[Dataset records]
━━━
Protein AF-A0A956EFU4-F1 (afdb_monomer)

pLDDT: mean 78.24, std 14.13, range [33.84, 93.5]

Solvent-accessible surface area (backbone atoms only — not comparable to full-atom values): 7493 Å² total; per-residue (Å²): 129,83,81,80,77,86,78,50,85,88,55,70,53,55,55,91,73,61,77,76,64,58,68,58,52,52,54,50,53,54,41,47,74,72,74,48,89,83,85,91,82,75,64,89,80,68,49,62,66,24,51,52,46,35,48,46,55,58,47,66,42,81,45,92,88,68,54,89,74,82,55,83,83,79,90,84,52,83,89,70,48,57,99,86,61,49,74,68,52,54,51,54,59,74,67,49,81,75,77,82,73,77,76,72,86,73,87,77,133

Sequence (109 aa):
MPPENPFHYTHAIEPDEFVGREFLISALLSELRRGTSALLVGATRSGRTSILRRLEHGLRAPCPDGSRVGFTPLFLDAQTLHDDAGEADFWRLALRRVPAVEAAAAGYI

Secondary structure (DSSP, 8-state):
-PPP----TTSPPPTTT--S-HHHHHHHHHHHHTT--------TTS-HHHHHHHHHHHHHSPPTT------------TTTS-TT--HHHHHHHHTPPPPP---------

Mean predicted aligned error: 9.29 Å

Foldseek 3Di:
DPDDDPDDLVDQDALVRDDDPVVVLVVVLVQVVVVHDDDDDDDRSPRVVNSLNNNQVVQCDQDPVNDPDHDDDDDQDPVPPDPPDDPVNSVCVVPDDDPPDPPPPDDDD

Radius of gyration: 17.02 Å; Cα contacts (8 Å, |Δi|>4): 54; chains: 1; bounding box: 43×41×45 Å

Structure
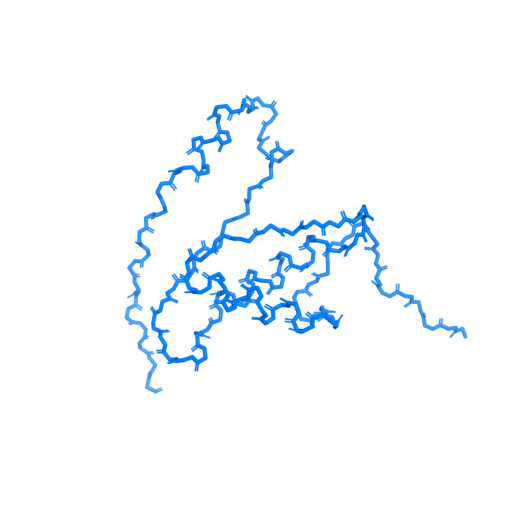 (mmCIF, N/CA/C/O backbone):
data_AF-A0A956EFU4-F1
#
_entry.id   AF-A0A956EFU4-F1
#
loop_
_atom_site.group_PDB
_atom_site.id
_atom_site.type_symbol
_
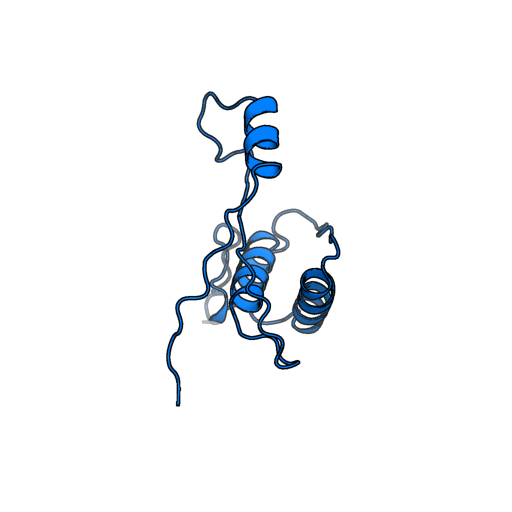atom_site.label_atom_id
_atom_site.label_alt_id
_atom_site.label_comp_id
_atom_site.label_asym_id
_atom_site.label_entity_id
_atom_site.label_seq_id
_atom_site.pdbx_PDB_ins_code
_atom_site.Cartn_x
_atom_site.Cartn_y
_atom_site.Cartn_z
_atom_site.occupancy
_atom_site.B_iso_or_equiv
_atom_site.auth_seq_id
_atom_site.auth_comp_id
_atom_site.auth_asym_id
_atom_site.auth_atom_id
_atom_site.pdbx_PDB_model_num
ATOM 1 N N . MET A 1 1 ? -7.261 -20.690 -30.685 1.00 48.75 1 MET A N 1
ATOM 2 C CA . MET A 1 1 ? -6.194 -19.802 -30.181 1.00 48.75 1 MET A CA 1
ATOM 3 C C . MET A 1 1 ? -6.228 -19.862 -28.665 1.00 48.75 1 MET A C 1
ATOM 5 O O . MET A 1 1 ? -7.337 -19.905 -28.140 1.00 48.75 1 MET A O 1
ATOM 9 N N . PRO A 1 2 ? -5.085 -19.953 -27.966 1.00 51.12 2 PRO A N 1
ATOM 10 C CA . PRO A 1 2 ? -5.094 -19.794 -26.518 1.00 51.12 2 PRO A CA 1
ATOM 11 C C . PRO A 1 2 ? -5.605 -18.382 -26.175 1.00 51.12 2 PRO A C 1
ATOM 13 O O . PRO A 1 2 ? -5.362 -17.462 -26.960 1.00 51.12 2 PRO A O 1
ATOM 16 N N . PRO A 1 3 ? -6.350 -18.213 -25.070 1.00 67.94 3 PRO A N 1
ATOM 17 C CA . PRO A 1 3 ? -6.814 -16.899 -24.648 1.00 67.94 3 PRO A CA 1
ATOM 18 C C . PRO A 1 3 ? -5.614 -15.973 -24.432 1.00 67.94 3 PRO A C 1
ATOM 20 O O . PRO A 1 3 ? -4.584 -16.386 -23.893 1.00 67.94 3 PRO A O 1
ATOM 23 N N . GLU A 1 4 ? -5.744 -14.738 -24.907 1.00 72.12 4 GLU A N 1
ATOM 24 C CA . GLU A 1 4 ?
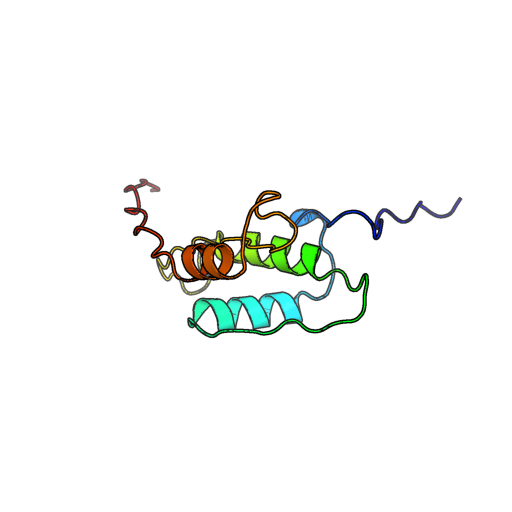 -4.727 -13.704 -24.756 1.00 72.12 4 GLU A CA 1
ATOM 25 C C . GLU A 1 4 ? -4.518 -13.433 -23.262 1.00 72.12 4 GLU A C 1
ATOM 27 O O . GLU A 1 4 ? -5.483 -13.335 -22.504 1.00 72.12 4 GLU A O 1
ATOM 32 N N . ASN A 1 5 ? -3.262 -13.390 -22.814 1.00 64.44 5 ASN A N 1
ATOM 33 C CA . ASN A 1 5 ? -2.958 -13.143 -21.410 1.00 64.44 5 ASN A CA 1
ATOM 34 C C . ASN A 1 5 ? -3.372 -11.701 -21.060 1.00 64.44 5 ASN A C 1
ATOM 36 O O . ASN A 1 5 ? -2.737 -10.779 -21.574 1.00 64.44 5 ASN A O 1
ATOM 40 N N . PRO A 1 6 ? -4.365 -11.487 -20.175 1.00 63.88 6 PRO A N 1
ATOM 41 C CA . PRO A 1 6 ? -4.850 -10.145 -19.853 1.00 63.88 6 PRO A CA 1
ATOM 42 C C . PRO A 1 6 ? -3.841 -9.327 -19.028 1.00 63.88 6 PRO A C 1
ATOM 44 O O . PRO A 1 6 ? -4.016 -8.126 -18.829 1.00 63.88 6 PRO A O 1
ATOM 47 N N . PHE A 1 7 ? -2.771 -9.953 -18.526 1.00 65.25 7 PHE A N 1
ATOM 48 C CA . PHE A 1 7 ? -1.789 -9.299 -17.671 1.00 65.25 7 PHE A CA 1
ATOM 49 C C . PHE A 1 7 ? -0.684 -8.617 -18.488 1.00 65.25 7 PHE A C 1
ATOM 51 O O . PHE A 1 7 ? 0.298 -9.242 -18.898 1.00 65.25 7 PHE A O 1
ATOM 58 N N . HIS A 1 8 ? -0.807 -7.299 -18.656 1.00 66.25 8 HIS A N 1
ATOM 59 C CA . HIS A 1 8 ? 0.215 -6.459 -19.278 1.00 66.25 8 HIS A CA 1
ATOM 60 C C . HIS A 1 8 ? 1.130 -5.822 -18.227 1.00 66.25 8 HIS A C 1
ATOM 62 O O . HIS A 1 8 ? 0.689 -5.048 -17.384 1.00 66.25 8 HIS A O 1
ATOM 68 N N . TYR A 1 9 ? 2.439 -6.077 -18.310 1.00 67.44 9 TYR A N 1
ATOM 69 C CA . TYR A 1 9 ? 3.428 -5.570 -17.340 1.00 67.44 9 TYR A CA 1
ATOM 70 C C . TYR A 1 9 ? 3.560 -4.038 -17.286 1.00 67.44 9 TYR A C 1
ATOM 72 O O . TYR A 1 9 ? 4.263 -3.521 -16.417 1.00 67.44 9 TYR A O 1
ATOM 80 N N . THR A 1 10 ? 2.957 -3.327 -18.238 1.00 71.06 10 THR A N 1
ATOM 81 C CA . THR A 1 10 ? 2.943 -1.862 -18.321 1.00 71.06 10 THR A CA 1
ATOM 82 C C . THR A 1 10 ? 1.821 -1.231 -17.505 1.00 71.06 10 THR A C 1
ATOM 84 O O . THR A 1 10 ? 1.896 -0.040 -17.217 1.00 71.06 10 THR A O 1
ATOM 87 N N . HIS A 1 11 ? 0.811 -2.006 -17.100 1.00 76.25 11 HIS A N 1
ATOM 88 C CA . HIS A 1 11 ? -0.351 -1.499 -16.381 1.00 76.25 11 HIS A CA 1
ATOM 89 C C . HIS A 1 11 ? -0.533 -2.250 -15.067 1.00 76.25 11 HIS A C 1
ATOM 91 O O . HIS A 1 11 ? -0.446 -3.475 -14.998 1.00 76.25 11 HIS A O 1
ATOM 97 N N . ALA A 1 12 ? -0.759 -1.494 -13.995 1.00 79.50 12 ALA A N 1
ATOM 98 C CA . ALA A 1 12 ? -1.213 -2.091 -12.752 1.00 79.50 12 ALA A CA 1
ATOM 99 C C . ALA A 1 12 ? -2.627 -2.648 -12.958 1.00 79.50 12 ALA A C 1
ATOM 101 O O . ALA A 1 12 ? -3.437 -2.037 -13.648 1.00 79.50 12 ALA A O 1
ATOM 102 N N . ILE A 1 13 ? -2.891 -3.799 -12.351 1.00 83.56 13 ILE A N 1
ATOM 103 C CA . ILE A 1 13 ? -4.184 -4.485 -12.428 1.00 83.56 13 ILE A CA 1
ATOM 104 C C . ILE A 1 13 ? -5.132 -3.825 -11.423 1.00 83.56 13 ILE A C 1
ATOM 106 O O . ILE A 1 13 ? -4.685 -3.399 -10.348 1.00 83.56 13 ILE A O 1
ATOM 110 N N . GLU A 1 14 ? -6.416 -3.731 -11.762 1.00 84.25 14 GLU A N 1
ATOM 111 C CA . GLU A 1 14 ? -7.424 -3.229 -10.832 1.00 84.25 14 GLU A CA 1
ATOM 112 C C . GLU A 1 14 ? -7.610 -4.193 -9.644 1.00 84.25 14 GLU A C 1
ATOM 114 O O . GLU A 1 14 ? -7.409 -5.402 -9.787 1.00 84.25 14 GLU A O 1
ATOM 119 N N . PRO A 1 15 ? -7.964 -3.702 -8.441 1.00 82.94 15 PRO A N 1
ATOM 120 C CA . PRO A 1 15 ? -8.048 -4.543 -7.244 1.00 82.94 15 PRO A CA 1
ATOM 121 C C . PRO A 1 15 ? -8.943 -5.780 -7.391 1.00 82.94 15 PRO A C 1
ATOM 123 O O . PRO A 1 15 ? -8.622 -6.820 -6.816 1.00 82.94 15 PRO A O 1
ATOM 126 N N . ASP A 1 16 ? -10.025 -5.672 -8.162 1.00 84.44 16 ASP A N 1
ATOM 127 C CA . ASP A 1 16 ? -11.006 -6.746 -8.365 1.00 84.44 16 ASP A CA 1
ATOM 128 C C . ASP A 1 16 ? -10.523 -7.815 -9.359 1.00 84.44 16 ASP A C 1
ATOM 130 O O . ASP A 1 16 ? -10.967 -8.960 -9.320 1.00 84.44 16 ASP A O 1
ATOM 134 N N . GLU A 1 17 ? -9.566 -7.463 -10.216 1.00 83.25 17 GLU A N 1
ATOM 135 C CA . GLU A 1 17 ? -8.934 -8.361 -11.188 1.00 83.25 17 GLU A CA 1
ATOM 136 C C . GLU A 1 17 ? -7.634 -8.979 -10.640 1.00 83.25 17 GLU A C 1
ATOM 138 O O . GLU A 1 17 ? -6.995 -9.815 -11.286 1.00 83.25 17 GLU A O 1
ATOM 143 N N . PHE A 1 18 ? -7.209 -8.568 -9.439 1.00 84.06 18 PHE A N 1
ATOM 144 C CA . PHE A 1 18 ? -6.008 -9.078 -8.793 1.00 84.06 18 PHE A CA 1
ATOM 145 C C . PHE A 1 18 ? -6.254 -10.478 -8.220 1.00 84.06 18 PHE A C 1
ATOM 147 O O . PHE A 1 18 ? -6.866 -10.638 -7.162 1.00 84.06 18 PHE A O 1
ATOM 154 N N . VAL A 1 19 ? -5.729 -11.491 -8.911 1.00 84.00 19 VAL A N 1
ATOM 155 C CA . VAL A 1 19 ? -5.837 -12.903 -8.524 1.00 84.00 19 VAL A CA 1
ATOM 156 C C . VAL A 1 19 ? -4.491 -13.436 -8.033 1.00 84.00 19 VAL A C 1
ATOM 158 O O . VAL A 1 19 ? -3.444 -13.199 -8.642 1.00 84.00 19 VAL A O 1
ATOM 161 N N . GLY A 1 20 ? -4.524 -14.216 -6.955 1.00 87.12 20 GLY A N 1
ATOM 162 C CA . GLY A 1 20 ? -3.356 -14.818 -6.333 1.00 87.12 20 GLY A CA 1
ATOM 163 C C . GLY A 1 20 ? -2.739 -13.939 -5.244 1.00 87.12 20 GLY A C 1
ATOM 164 O O . GLY A 1 20 ? -3.006 -12.746 -5.117 1.00 87.12 20 GLY A O 1
ATOM 165 N N . ARG A 1 21 ? -1.828 -14.536 -4.464 1.00 90.31 21 ARG A N 1
ATOM 166 C CA . ARG A 1 21 ? -1.101 -13.871 -3.361 1.00 90.31 21 ARG A CA 1
ATOM 167 C C . ARG A 1 21 ? -2.017 -13.355 -2.244 1.00 90.31 21 ARG A C 1
ATOM 169 O O . ARG A 1 21 ? -1.629 -12.463 -1.493 1.00 90.31 21 ARG A O 1
ATOM 176 N N . GLU A 1 22 ? -3.187 -13.957 -2.073 1.00 91.81 22 GLU A N 1
ATOM 177 C CA . GLU A 1 22 ? -4.177 -13.626 -1.046 1.00 91.81 22 GLU A CA 1
ATOM 178 C C . GLU A 1 22 ? -3.565 -13.708 0.352 1.00 91.81 22 GLU A C 1
ATOM 180 O O . GLU A 1 22 ? -3.803 -12.838 1.183 1.00 91.81 22 GLU A O 1
ATOM 185 N N . PHE A 1 23 ? -2.698 -14.700 0.585 1.00 92.38 23 PHE A N 1
ATOM 186 C CA . PHE A 1 23 ? -1.962 -14.829 1.841 1.00 92.38 23 PHE A CA 1
ATOM 187 C C . PHE A 1 23 ? -1.053 -13.620 2.113 1.00 92.38 23 PHE A C 1
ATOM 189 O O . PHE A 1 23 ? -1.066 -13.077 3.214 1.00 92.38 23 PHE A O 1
━━━
** Problem description **
Using the records above, set down exactly the lines from the one with "ATOM 110 N N" through the one with "ATOM 130 O O", inclusive, and nothing more.

** Exercise result **
ATOM 110 N N . GLU A 1 14 ? -6.416 -3.731 -11.762 1.00 84.25 14 GLU A N 1
ATOM 111 C CA . GLU A 1 14 ? -7.424 -3.229 -10.832 1.00 84.25 14 GLU A CA 1
ATOM 112 C C . GLU A 1 14 ? -7.610 -4.193 -9.644 1.00 84.25 14 GLU A C 1
ATOM 114 O O . GLU A 1 14 ? -7.409 -5.402 -9.787 1.00 84.25 14 GLU A O 1
ATOM 119 N N . PRO A 1 15 ? -7.964 -3.702 -8.441 1.00 82.94 15 PRO A N 1
ATOM 120 C CA . PRO A 1 15 ? -8.048 -4.543 -7.244 1.00 82.94 15 PRO A CA 1
ATOM 121 C C . PRO A 1 15 ? -8.943 -5.780 -7.391 1.00 82.94 15 PRO A C 1
ATOM 123 O O . PRO A 1 15 ? -8.622 -6.820 -6.816 1.00 82.94 15 PRO A O 1
ATOM 126 N N . ASP A 1 16 ? -10.025 -5.672 -8.162 1.00 84.44 16 ASP A N 1
ATOM 127 C CA . ASP A 1 16 ? -11.006 -6.746 -8.365 1.00 84.44 16 ASP A CA 1
ATOM 128 C C . ASP A 1 16 ? -10.523 -7.815 -9.359 1.00 84.44 16 ASP A C 1
ATOM 130 O O . ASP A 1 16 ? -10.967 -8.960 -9.320 1.00 84.44 16 ASP A O 1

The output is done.